- Bakhshayesh Location within Iran
- Coordinates: 38°07′53″N 46°56′46″E﻿ / ﻿38.13139°N 46.94611°E
- Country: Iran
- Province: East Azerbaijan
- County: Heris
- District: Central
- Established as a city: 1996

Population (2016)
- • Total: 6,102
- Time zone: UTC+3:30 (IRST)

= Bakhshayesh =

City in East Azerbaijan province, Iran

Bakhshayesh (بخشايش) (Note: Also romanized as Bakhshaish, Bakhshāyesh, and Bekhshayesh) is a city in the Central District of Heris County, East Azerbaijan province, Iran. As a village, it was the capital of Mehranrud-e Shomali Rural District until the rural district's merger with Zarnaq Rural District in 2000 to form Baruq Rural District (Heris County). The village of Bakhshayesh was converted to a city in 1996.

==Demographics==
===Population===
At the time of the 2006 National Census, the city's population was 5,752 in 1,386 households. The following census in 2011 counted 6,098 people in 1,677 households.
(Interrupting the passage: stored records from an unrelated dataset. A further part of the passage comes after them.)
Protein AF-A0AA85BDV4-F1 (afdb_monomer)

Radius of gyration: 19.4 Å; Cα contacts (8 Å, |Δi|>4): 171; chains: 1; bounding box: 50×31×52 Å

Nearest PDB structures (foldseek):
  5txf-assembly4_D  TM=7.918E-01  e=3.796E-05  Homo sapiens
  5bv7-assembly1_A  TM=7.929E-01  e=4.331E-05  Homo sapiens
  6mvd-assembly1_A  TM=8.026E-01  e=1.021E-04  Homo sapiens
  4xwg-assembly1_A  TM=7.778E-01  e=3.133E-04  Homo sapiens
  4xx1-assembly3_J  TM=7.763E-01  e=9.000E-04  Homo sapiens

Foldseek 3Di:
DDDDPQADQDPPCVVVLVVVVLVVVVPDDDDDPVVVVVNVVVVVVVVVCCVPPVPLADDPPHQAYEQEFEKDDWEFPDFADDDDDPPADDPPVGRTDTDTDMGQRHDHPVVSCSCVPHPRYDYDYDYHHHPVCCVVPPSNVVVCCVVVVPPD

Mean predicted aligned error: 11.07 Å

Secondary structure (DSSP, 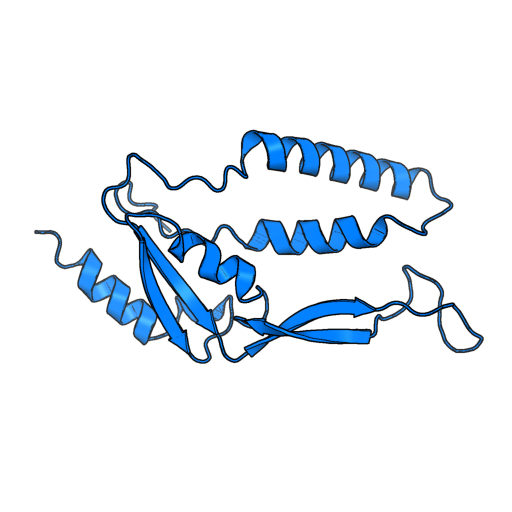8-state):
-PPPTT-----TTHHHHHHHHHHHGGG-----HHHHHHHHHHHHHHHHHHHHH------TT-S-EEEEEEESEEEEEEEE----BTTBPPTTTSPPEEEEEEEBSSSBHHHHTGGGGSTTEEEEEEET--TTGGGG-HHHHHHHHHHHTT--

Solvent-accessible surface area (backbone atoms only — not comparable to full-atom values): 9406 Å² total; per-residue (Å²): 137,86,87,60,98,86,62,72,78,73,77,78,57,70,59,55,57,61,50,54,59,59,59,70,61,73,78,70,83,84,89,48,76,66,60,51,49,55,46,52,51,51,50,51,52,47,57,50,44,53,74,75,70,56,72,88,68,65,68,84,92,50,86,64,36,59,46,67,46,38,28,82,26,73,5,71,70,44,77,46,77,68,83,57,50,101,90,39,53,46,74,85,78,37,86,55,49,79,40,69,41,58,6,14,51,64,51,42,44,76,69,68,53,50,56,70,76,30,96,49,44,45,80,48,79,40,76,69,32,46,66,74,59,40,80,71,31,68,68,50,50,50,52,49,49,65,67,62,77,64,77,123

Structure (mmCIF, N/CA/C/O backbone):
data_AF-A0AA85BDV4-F1
#
_entry.id   AF-A0AA85BDV4-F1
#
loop_
_atom_site.group_PDB
_atom_site.id
_atom_site.type_symbol
_atom_site.label_atom_id
_atom_site.label_alt_id
_atom_site.label_comp_id
_atom_site.label_asym_id
_atom_site.label_entity_id
_atom_site.label_seq_id
_atom_site.pdbx_PDB_ins_code
_atom_site.Cartn_x
_atom_site.Cartn_y
_atom_site.Cartn_z
_atom_site.occupancy
_atom_site.B_iso_or_equiv
_atom_site.auth_seq_id
_atom_site.auth_comp_id
_atom_site.auth_asym_id
_atom_site.auth_atom_id
_atom_site.pdbx_PDB_model_num
ATOM 1 N N . MET A 1 1 ? -14.837 15.836 2.633 1.00 30.86 1 MET A N 1
ATOM 2 C CA . MET A 1 1 ? -14.356 14.771 3.537 1.00 30.86 1 MET A CA 1
ATOM 3 C C . MET A 1 1 ? -14.018 15.440 4.867 1.00 30.86 1 MET A C 1
ATOM 5 O O . MET A 1 1 ? -13.069 16.209 4.909 1.00 30.86 1 MET A O 1
ATOM 9 N N . LYS A 1 2 ? -14.885 15.318 5.884 1.00 22.28 2 LYS A N 1
ATOM 10 C CA . LYS A 1 2 ? -14.691 15.942 7.207 1.00 22.28 2 LYS A CA 1
ATOM 11 C C . LYS A 1 2 ? -13.861 14.987 8.068 1.00 22.28 2 LYS A C 1
ATOM 13 O O . LYS A 1 2 ? -14.291 13.861 8.290 1.00 22.28 2 LYS A O 1
ATOM 18 N N . PHE A 1 3 ? -12.681 15.429 8.495 1.00 24.03 3 PHE A N 1
ATOM 19 C CA . PHE A 1 3 ? -11.876 14.755 9.512 1.00 24.03 3 PHE A CA 1
ATOM 20 C C . PHE A 1 3 ? -12.587 14.913 10.862 1.00 24.03 3 PHE A C 1
ATOM 22 O O . PHE A 1 3 ? -12.796 16.039 11.309 1.00 24.03 3 PHE A O 1
ATOM 29 N N . PHE A 1 4 ? -13.002 13.804 11.475 1.00 26.66 4 PHE A N 1
ATOM 30 C CA . PHE A 1 4 ? -13.498 13.791 12.851 1.00 26.66 4 PHE A CA 1
ATOM 31 C C . PHE A 1 4 ? -12.315 13.544 13.807 1.00 26.66 4 PHE A C 1
ATOM 33 O O . PHE A 1 4 ? -11.494 12.674 13.518 1.00 26.66 4 PHE A O 1
ATOM 40 N N . PRO A 1 5 ? -12.205 14.292 14.918 1.00 28.00 5 PRO A N 1
ATOM 41 C CA . PRO A 1 5 ? -11.007 14.334 15.764 1.00 28.00 5 PRO A CA 1
ATOM 42 C C . PRO A 1 5 ? -10.769 13.101 16.659 1.00 28.00 5 PRO A C 1
ATOM 44 O O . PRO A 1 5 ? -9.748 13.057 17.333 1.00 28.00 5 PRO A O 1
ATOM 47 N N . GLU A 1 6 ? -11.646 12.091 16.662 1.00 28.84 6 GLU A N 1
ATOM 48 C CA . GLU A 1 6 ? -11.576 10.974 17.627 1.00 28.84 6 GLU A CA 1
ATOM 49 C C . GLU A 1 6 ? -11.128 9.625 17.036 1.00 28.84 6 GLU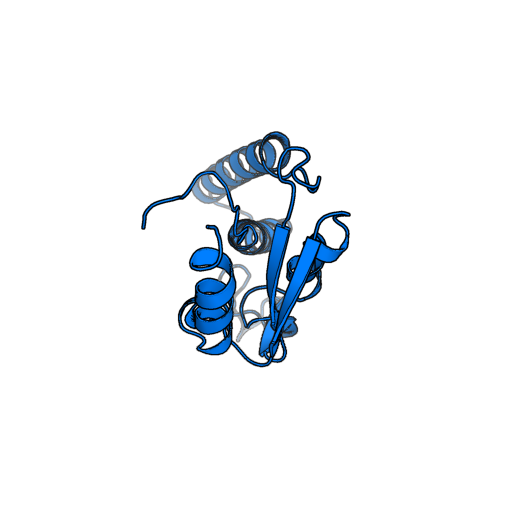 A C 1
ATOM 51 O O . GLU A 1 6 ? -10.912 8.675 17.783 1.00 28.84 6 GLU A O 1
ATOM 56 N N . LYS A 1 7 ? -10.964 9.505 15.708 1.00 29.09 7 LYS A N 1
ATOM 57 C CA . LYS A 1 7 ? -10.555 8.245 15.055 1.00 29.09 7 LYS A CA 1
ATOM 58 C C . LYS A 1 7 ? -9.592 8.520 13.901 1.00 29.09 7 LYS A C 1
ATOM 60 O O . LYS A 1 7 ? -9.982 9.078 12.876 1.00 29.09 7 LYS A O 1
ATOM 65 N N . LEU A 1 8 ? -8.330 8.118 14.057 1.00 34.56 8 LEU A N 1
ATOM 66 C CA . LEU A 1 8 ? -7.311 8.251 13.015 1.00 34.56 8 LEU A CA 1
ATOM 67 C C . LEU A 1 8 ? -7.284 6.973 12.159 1.00 34.56 8 LEU A C 1
ATOM 69 O O . LEU A 1 8 ? -6.732 5.952 12.564 1.00 34.56 8 LEU A O 1
ATOM 73 N N . ILE A 1 9 ? -7.889 7.019 10.969 1.00 37.44 9 ILE A N 1
ATOM 74 C CA . ILE A 1 9 ? -7.736 5.967 9.951 1.00 37.44 9 ILE A CA 1
ATOM 75 C C . ILE A 1 9 ? -6.442 6.273 9.195 1.00 37.44 9 ILE A C 1
ATOM 77 O O . ILE A 1 9 ? -6.403 7.149 8.329 1.00 37.44 9 ILE A O 1
ATOM 81 N N . ILE A 1 10 ? -5.357 5.604 9.573 1.00 37.84 10 ILE A N 1
ATOM 82 C CA . ILE A 1 10 ? -4.033 5.859 9.008 1.00 37.84 10 ILE A CA 1
ATOM 83 C C . ILE A 1 10 ? -3.879 5.093 7.693 1.00 37.84 10 ILE A C 1
ATOM 85 O O . ILE A 1 10 ? -3.808 3.870 7.681 1.00 37.84 10 ILE A O 1
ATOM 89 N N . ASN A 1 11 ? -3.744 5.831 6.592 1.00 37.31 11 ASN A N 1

The 2016 census measured the population of the city as 6,102 people in 1,801 households.

==Culture==

The town gives its name to a type of handwoven carpets: Bakshaish rugs.

== Notable people ==
- Abd al-Rahim Aqiqi Bakhshayishi, (1942 – 5 April 2012) Islamic religious writer, journalist and translator.